A blue-ribbon committee has said the Ares I is part of a NASA program that doesn't make sense given current and future budgets. The commission would like NASA to get out of the business of ferrying astronauts to low Earth orbit and let commercial companies handle that task. Now the Obama administration may try to kill the Ares I.

The space shuttle is old and unsafe and is supposed to be put out to pasture by the end of 2010. The United States will then find itself in the unfamiliar position of being incapable of launching humans into orbit. For five, six, seven years, American astronauts will probably have to buy a seat on a Russian spacecraft.
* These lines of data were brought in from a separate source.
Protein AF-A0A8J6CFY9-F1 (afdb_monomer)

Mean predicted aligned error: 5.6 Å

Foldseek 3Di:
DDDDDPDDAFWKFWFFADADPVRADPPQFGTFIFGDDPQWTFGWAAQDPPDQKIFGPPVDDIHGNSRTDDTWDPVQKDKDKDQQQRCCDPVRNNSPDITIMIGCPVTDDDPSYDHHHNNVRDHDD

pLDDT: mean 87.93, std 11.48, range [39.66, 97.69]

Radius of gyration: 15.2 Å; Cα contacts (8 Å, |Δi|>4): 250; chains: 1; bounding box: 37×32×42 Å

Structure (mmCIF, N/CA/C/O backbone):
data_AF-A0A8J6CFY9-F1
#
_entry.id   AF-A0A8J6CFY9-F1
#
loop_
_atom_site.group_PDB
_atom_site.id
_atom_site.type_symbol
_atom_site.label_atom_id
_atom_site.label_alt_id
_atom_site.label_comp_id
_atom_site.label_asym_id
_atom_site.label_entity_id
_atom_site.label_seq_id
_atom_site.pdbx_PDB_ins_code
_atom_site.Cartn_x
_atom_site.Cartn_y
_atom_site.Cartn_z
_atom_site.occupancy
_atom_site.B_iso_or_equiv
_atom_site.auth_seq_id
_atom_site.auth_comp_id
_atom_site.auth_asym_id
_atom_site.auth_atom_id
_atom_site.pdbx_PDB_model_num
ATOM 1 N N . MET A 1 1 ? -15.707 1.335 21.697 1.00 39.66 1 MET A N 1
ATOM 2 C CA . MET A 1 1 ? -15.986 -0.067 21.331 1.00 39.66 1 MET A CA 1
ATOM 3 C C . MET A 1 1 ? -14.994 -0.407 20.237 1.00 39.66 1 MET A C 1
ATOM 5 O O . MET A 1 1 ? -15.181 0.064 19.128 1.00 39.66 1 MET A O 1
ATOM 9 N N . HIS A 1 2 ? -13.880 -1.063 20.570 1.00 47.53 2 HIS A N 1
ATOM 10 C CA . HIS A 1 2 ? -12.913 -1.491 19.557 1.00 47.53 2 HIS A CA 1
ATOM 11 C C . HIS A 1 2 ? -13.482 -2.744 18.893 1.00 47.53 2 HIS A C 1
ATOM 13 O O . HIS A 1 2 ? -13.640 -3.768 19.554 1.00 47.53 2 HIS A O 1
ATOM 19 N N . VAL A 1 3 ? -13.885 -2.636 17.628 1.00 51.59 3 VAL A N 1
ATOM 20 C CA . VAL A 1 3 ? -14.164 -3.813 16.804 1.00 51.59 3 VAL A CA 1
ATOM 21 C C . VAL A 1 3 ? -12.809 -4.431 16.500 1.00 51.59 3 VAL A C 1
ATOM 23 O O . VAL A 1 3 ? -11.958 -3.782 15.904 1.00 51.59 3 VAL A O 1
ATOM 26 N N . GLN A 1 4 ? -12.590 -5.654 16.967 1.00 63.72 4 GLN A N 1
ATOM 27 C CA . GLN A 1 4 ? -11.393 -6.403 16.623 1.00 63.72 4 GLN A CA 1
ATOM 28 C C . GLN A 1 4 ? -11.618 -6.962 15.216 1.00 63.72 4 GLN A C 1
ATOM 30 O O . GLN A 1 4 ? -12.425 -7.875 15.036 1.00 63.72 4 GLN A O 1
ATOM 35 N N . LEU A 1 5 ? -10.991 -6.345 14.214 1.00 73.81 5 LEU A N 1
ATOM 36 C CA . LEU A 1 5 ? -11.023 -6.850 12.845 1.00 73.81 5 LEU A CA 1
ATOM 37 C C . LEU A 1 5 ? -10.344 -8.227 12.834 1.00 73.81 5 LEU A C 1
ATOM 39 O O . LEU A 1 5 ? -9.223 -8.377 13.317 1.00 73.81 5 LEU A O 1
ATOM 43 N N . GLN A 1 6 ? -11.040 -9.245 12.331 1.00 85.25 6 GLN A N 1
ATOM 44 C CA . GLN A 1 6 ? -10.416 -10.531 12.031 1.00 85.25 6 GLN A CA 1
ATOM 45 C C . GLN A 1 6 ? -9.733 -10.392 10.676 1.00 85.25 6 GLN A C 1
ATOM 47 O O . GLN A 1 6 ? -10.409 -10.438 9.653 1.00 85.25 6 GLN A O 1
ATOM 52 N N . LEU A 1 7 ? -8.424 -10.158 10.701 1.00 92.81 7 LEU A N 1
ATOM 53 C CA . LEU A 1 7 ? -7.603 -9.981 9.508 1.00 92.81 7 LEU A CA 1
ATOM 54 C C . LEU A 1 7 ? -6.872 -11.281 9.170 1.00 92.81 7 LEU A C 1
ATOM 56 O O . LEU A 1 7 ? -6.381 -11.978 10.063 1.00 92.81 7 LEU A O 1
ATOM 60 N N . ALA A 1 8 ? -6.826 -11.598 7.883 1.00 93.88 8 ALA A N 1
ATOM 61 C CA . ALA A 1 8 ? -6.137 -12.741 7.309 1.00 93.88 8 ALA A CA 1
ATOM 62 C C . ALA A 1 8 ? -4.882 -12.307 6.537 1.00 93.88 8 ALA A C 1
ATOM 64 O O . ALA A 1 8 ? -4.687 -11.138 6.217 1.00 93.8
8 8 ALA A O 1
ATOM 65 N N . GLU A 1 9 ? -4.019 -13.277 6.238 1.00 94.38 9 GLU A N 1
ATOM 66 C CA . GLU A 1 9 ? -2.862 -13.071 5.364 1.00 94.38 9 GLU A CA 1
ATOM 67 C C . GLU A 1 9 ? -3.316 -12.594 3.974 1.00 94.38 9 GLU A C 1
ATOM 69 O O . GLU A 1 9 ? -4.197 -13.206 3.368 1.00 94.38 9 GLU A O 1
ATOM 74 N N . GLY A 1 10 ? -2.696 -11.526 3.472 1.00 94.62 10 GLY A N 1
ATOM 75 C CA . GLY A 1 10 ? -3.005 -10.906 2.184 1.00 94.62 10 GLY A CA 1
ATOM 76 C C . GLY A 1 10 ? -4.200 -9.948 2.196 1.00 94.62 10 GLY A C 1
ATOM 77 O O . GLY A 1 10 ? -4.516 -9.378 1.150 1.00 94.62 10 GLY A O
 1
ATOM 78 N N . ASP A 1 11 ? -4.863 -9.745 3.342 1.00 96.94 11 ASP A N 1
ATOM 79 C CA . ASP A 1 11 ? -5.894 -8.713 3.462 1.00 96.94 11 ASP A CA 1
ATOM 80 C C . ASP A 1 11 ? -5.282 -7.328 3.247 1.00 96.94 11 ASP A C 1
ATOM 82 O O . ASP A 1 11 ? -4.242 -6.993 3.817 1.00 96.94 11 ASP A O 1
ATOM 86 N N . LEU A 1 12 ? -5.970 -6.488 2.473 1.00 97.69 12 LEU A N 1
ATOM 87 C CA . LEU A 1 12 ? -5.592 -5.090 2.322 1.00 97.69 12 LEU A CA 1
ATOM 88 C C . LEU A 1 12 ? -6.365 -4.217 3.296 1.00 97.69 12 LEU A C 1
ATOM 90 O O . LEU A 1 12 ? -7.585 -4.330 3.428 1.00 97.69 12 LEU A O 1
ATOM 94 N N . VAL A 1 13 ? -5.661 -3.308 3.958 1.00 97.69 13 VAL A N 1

It's an awkward time for NASA. The most basic questions are on the table: Where to go? How to get there? And to what end?
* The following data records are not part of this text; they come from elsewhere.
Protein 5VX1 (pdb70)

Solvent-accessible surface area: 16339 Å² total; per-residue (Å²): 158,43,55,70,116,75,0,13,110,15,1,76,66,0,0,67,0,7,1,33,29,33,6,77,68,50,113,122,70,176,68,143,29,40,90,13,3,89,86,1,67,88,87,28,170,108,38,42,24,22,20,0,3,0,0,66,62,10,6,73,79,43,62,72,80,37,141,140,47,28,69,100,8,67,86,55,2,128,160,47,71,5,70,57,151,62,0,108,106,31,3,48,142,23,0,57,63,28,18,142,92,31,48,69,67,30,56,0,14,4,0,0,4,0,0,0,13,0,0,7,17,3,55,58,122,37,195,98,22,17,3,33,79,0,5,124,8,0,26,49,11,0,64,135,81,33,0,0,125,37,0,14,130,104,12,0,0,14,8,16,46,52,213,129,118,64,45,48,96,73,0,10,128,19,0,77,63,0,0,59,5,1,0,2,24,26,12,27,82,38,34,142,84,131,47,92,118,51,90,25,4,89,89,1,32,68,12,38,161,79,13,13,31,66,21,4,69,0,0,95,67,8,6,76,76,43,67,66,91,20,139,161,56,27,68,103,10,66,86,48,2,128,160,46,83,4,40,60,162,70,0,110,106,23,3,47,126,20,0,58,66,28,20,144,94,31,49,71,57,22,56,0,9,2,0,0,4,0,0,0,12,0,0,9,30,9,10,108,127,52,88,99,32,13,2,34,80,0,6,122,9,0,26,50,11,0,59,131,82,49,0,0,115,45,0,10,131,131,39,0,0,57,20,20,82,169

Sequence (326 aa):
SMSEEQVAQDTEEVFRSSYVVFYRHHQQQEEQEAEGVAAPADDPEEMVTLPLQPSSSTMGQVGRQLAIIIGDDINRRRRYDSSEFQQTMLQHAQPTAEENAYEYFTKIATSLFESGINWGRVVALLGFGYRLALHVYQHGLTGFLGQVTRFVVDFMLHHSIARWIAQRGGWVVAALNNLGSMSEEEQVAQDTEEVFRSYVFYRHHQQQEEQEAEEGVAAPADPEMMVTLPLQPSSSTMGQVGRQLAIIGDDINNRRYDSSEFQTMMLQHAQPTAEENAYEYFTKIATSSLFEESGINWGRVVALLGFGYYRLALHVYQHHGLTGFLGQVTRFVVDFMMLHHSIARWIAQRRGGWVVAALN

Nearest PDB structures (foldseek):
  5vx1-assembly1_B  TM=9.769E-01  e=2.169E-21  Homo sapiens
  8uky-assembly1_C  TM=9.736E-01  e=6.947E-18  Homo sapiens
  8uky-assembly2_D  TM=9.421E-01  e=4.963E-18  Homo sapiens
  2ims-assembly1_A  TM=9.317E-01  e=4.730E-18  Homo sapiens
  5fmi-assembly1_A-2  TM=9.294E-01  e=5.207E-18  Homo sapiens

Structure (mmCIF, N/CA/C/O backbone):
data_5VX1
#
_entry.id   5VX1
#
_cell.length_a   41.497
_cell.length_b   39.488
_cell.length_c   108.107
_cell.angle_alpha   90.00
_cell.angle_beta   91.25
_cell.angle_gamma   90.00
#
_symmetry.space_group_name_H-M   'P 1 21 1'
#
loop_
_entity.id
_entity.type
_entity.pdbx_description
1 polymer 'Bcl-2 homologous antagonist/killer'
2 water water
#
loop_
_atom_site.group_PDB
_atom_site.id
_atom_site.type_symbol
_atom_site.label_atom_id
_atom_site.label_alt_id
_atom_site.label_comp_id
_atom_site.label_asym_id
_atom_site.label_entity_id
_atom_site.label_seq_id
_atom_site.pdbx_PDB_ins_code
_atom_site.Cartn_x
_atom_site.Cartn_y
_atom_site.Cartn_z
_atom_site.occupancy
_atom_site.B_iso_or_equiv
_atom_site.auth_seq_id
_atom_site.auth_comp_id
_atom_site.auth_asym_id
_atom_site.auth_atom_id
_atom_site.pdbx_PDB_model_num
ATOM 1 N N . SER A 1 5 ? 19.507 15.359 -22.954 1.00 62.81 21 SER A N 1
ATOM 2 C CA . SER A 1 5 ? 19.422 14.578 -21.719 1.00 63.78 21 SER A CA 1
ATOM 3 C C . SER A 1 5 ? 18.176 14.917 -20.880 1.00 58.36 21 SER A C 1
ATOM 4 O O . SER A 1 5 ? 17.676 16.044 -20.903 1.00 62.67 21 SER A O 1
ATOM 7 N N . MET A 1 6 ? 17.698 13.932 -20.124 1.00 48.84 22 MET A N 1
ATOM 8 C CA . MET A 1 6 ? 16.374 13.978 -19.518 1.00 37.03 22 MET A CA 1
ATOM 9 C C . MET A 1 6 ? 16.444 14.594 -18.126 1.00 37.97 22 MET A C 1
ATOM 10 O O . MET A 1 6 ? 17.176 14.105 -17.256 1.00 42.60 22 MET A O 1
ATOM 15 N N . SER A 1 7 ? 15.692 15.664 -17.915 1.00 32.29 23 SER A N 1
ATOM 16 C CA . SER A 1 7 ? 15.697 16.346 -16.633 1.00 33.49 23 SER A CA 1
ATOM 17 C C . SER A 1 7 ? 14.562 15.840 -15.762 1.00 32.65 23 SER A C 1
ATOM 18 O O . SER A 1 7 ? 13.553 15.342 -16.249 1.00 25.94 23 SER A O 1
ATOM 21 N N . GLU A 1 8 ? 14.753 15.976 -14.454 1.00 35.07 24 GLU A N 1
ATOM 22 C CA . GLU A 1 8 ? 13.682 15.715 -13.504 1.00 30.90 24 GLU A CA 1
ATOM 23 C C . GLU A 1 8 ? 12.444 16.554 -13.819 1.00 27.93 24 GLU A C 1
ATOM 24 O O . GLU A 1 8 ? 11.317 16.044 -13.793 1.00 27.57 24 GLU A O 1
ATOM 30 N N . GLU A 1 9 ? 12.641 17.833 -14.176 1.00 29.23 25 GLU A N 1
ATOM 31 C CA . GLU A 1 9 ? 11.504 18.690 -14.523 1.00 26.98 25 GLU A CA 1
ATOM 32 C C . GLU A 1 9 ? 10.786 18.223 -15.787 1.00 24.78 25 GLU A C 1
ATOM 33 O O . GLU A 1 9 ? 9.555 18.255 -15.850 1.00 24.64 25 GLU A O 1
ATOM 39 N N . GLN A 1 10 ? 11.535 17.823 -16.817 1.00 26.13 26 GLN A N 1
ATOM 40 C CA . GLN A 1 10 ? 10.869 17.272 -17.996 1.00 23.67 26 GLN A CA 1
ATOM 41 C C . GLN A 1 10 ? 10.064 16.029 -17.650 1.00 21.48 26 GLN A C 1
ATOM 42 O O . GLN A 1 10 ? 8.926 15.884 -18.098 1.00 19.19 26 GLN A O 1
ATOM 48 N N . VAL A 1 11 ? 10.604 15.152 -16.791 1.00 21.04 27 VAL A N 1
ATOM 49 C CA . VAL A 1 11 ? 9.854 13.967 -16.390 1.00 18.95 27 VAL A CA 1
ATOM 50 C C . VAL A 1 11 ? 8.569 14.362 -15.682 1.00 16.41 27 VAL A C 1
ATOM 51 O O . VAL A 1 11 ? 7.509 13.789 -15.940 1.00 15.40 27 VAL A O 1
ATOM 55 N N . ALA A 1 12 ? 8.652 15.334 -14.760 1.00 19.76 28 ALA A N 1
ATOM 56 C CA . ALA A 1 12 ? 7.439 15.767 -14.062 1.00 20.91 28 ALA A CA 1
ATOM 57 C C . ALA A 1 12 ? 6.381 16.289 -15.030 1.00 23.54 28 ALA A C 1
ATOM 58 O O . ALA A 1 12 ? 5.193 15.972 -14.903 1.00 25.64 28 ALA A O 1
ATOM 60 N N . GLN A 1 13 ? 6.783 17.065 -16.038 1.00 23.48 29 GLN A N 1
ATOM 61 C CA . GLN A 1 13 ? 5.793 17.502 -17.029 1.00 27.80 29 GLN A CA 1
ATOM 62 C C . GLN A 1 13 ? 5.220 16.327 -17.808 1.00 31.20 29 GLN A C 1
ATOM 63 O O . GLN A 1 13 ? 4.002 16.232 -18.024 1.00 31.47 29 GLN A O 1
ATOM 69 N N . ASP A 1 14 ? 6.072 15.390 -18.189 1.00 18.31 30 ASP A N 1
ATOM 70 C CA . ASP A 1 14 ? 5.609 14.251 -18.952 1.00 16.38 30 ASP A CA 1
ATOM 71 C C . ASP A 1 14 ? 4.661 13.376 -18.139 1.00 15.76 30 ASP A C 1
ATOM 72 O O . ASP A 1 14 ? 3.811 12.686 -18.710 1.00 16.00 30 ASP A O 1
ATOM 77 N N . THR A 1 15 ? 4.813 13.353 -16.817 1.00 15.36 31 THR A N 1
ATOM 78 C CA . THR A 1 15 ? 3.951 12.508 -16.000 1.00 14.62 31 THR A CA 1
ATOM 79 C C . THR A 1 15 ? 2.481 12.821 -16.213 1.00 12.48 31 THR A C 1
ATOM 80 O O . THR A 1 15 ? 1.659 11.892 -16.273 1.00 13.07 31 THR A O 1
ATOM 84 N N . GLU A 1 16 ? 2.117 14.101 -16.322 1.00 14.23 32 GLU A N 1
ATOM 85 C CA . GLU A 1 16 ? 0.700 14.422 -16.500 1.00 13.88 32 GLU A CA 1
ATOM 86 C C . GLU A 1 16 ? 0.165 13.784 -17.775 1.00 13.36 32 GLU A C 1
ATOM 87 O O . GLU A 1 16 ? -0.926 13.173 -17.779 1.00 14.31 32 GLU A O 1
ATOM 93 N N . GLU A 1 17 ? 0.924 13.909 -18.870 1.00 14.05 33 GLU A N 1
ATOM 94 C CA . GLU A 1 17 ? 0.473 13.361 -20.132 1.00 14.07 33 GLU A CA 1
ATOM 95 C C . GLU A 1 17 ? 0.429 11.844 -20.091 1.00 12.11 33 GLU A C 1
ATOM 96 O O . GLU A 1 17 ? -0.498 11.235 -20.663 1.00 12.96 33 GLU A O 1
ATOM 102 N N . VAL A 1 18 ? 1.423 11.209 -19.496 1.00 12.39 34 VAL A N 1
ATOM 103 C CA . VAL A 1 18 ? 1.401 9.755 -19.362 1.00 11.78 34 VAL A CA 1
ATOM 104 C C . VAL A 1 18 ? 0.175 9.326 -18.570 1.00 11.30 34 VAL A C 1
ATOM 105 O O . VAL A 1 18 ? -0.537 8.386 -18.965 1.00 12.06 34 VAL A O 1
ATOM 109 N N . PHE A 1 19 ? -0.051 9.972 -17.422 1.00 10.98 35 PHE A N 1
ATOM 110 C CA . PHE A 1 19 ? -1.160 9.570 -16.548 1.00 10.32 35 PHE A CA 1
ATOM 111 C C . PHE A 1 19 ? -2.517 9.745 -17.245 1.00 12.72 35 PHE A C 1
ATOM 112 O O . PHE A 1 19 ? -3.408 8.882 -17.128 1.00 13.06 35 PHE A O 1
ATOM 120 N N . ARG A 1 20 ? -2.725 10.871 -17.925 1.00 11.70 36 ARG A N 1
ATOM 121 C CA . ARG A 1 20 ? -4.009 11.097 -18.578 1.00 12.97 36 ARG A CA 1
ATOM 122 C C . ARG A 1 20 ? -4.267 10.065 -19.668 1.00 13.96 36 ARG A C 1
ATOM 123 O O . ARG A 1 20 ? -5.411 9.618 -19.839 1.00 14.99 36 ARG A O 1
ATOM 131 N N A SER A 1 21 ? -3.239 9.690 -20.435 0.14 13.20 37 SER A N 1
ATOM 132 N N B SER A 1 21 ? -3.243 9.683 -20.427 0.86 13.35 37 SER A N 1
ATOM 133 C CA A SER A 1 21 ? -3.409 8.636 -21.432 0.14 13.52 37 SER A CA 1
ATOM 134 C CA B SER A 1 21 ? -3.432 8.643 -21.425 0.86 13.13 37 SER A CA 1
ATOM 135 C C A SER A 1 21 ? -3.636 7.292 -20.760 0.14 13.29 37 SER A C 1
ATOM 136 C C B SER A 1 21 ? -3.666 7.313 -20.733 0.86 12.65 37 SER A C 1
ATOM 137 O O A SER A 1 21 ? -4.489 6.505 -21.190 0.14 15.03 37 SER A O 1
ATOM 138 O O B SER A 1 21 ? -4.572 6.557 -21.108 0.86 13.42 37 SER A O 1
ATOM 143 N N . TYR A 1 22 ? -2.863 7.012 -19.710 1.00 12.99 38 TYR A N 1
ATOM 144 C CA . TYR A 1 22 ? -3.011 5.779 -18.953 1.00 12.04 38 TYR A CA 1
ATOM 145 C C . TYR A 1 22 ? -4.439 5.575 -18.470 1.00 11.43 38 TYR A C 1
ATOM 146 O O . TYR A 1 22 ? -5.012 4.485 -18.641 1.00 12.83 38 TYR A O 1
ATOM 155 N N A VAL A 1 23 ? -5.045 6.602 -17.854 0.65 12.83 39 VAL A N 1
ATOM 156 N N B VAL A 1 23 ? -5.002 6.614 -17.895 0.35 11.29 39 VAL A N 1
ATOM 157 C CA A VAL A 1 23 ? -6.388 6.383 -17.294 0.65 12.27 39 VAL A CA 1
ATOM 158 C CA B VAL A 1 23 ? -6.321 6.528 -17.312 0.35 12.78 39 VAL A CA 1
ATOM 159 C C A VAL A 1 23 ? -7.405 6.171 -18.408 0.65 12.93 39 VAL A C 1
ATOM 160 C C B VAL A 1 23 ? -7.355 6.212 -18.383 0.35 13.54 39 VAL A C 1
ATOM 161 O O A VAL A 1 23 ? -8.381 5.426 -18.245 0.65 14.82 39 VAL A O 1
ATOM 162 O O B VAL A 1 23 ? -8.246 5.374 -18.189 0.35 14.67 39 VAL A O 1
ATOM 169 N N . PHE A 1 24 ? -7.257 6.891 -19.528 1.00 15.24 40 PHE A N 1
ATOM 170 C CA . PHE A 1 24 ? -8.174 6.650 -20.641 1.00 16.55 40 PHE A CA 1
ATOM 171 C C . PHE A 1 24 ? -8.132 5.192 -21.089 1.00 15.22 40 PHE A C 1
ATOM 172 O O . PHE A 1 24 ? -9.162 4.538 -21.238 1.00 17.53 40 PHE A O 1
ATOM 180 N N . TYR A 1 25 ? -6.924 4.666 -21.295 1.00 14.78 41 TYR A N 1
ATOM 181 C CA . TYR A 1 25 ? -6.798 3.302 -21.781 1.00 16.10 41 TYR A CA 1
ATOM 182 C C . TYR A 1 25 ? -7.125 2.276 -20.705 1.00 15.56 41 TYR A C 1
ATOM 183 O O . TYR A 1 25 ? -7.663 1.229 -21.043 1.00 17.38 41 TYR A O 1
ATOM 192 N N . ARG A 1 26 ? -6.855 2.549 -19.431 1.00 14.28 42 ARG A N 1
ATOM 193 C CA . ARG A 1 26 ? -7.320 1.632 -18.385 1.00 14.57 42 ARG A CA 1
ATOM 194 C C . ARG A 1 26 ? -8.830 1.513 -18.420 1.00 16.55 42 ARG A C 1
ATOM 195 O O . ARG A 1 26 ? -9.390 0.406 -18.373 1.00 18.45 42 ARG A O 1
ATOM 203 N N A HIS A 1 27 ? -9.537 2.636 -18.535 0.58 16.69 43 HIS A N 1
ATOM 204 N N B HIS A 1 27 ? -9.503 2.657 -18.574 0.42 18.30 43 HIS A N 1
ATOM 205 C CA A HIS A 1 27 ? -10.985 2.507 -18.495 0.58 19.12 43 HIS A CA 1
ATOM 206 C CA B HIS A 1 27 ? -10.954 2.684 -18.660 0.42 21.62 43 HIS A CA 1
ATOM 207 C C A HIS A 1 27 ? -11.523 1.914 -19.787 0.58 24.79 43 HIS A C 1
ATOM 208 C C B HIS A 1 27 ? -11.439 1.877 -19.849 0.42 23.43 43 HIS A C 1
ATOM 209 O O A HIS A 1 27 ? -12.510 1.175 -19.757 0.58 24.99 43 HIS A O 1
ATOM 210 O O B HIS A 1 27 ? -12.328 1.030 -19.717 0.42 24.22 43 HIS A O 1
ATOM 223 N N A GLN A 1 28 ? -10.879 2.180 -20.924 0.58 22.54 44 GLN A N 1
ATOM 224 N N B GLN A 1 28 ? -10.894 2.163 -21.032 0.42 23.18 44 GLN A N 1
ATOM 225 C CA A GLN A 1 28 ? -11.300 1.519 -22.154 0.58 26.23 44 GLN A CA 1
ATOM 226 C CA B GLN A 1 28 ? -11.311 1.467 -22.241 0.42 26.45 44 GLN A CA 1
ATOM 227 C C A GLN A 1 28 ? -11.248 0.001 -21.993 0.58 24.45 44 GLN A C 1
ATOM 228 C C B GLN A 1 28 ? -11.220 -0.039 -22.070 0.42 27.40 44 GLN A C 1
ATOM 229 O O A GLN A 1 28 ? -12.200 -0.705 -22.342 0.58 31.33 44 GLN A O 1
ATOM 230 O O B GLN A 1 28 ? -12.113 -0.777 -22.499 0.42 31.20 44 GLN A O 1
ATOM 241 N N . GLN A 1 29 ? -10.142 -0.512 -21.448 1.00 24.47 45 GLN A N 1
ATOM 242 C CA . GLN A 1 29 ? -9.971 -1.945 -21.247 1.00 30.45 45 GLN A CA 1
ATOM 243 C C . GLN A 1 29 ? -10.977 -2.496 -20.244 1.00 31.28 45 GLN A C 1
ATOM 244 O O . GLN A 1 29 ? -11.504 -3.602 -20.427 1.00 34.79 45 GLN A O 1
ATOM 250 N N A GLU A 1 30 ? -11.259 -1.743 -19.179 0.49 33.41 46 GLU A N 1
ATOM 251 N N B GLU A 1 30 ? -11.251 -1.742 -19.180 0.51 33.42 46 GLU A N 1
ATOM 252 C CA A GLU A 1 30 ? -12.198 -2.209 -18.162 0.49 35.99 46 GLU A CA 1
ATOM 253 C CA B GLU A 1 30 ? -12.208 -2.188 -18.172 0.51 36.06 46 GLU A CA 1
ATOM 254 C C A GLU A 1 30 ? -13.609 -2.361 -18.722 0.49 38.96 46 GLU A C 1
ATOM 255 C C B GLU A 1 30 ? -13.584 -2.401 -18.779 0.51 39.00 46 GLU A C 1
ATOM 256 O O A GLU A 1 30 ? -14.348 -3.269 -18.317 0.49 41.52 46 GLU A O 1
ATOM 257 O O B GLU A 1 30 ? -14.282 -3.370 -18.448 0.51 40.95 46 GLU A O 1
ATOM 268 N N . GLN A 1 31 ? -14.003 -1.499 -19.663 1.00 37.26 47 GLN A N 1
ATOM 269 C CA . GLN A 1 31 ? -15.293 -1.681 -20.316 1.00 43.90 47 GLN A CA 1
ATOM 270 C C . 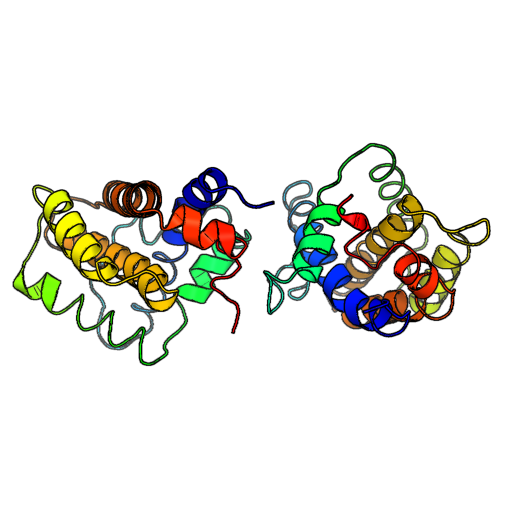GLN A 1 31 ? -15.296 -2.936 -21.174 1.00 46.91 47 GLN A C 1
ATOM 271 O O . GLN A 1 31 ? -16.273 -3.690 -21.170 1.00 49.25 47 GLN A O 1
ATOM 277 N N . GLU A 1 32 ? -14.205 -3.187 -21.900 1.00 73.32 48 GLU A N 1
ATOM 278 C CA . GLU A 1 32 ? -14.014 -4.441 -22.630 1.00 82.70 48 GLU A CA 1
ATOM 279 C C . GLU A 1 32 ? -13.733 -5.545 -21.610 1.00 85.94 48 GLU A C 1
ATOM 280 O O . GLU A 1 32 ? -12.598 -5.986 -21.414 1.00 87.04 48 GLU A O 1
ATOM 286 N N . ALA A 1 33 ? -14.789 -5.999 -20.941 1.00 89.03 49 ALA A N 1
ATOM 287 C CA . ALA A 1 33 ? -14.641 -7.044 -19.933 1.00 93.82 49 ALA A CA 1
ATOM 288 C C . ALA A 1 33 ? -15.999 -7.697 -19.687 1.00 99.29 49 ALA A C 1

There are billions of dollars at stake. The technological questions are complicated.

Um, yes, it's rocket science.

* * *

The whither-NASA issue was supposed to have been decided already. After the Columbia disaster of 2003, an investigative commission declared that NASA lacked clear direction and purpose. By early 2004 the Bush White House put together a sweeping blueprint for NASA that it called the "Vision for Space Exploration."

The plan called for returning astronauts to the moon for extended stays as preparation for what would someday be a manned mission to Mars. Under a new NASA administrator, Michael Griffin, the agency put together the Constellation program, which called for two new rockets, a new crew capsule, a lunar lander and a lunar habitat. Crew and cargo would no longer ride to orbit together in a huge space truck such as the shuttle. Instead, NASA would return to an Apollo-style architecture, with astronauts in a capsule on top of a rocket. The capsule would parachute into the sea at the end of the mission. NASA's new crew capsule, dubbed Orion, is being designed to ride atop the Ares I rocket to reach low Earth orbit, or LEO. A heavy-lift rocket called the Ares V, to be built later, could take Orion moonward.

It was an ambitious plan. Too ambitious, apparently.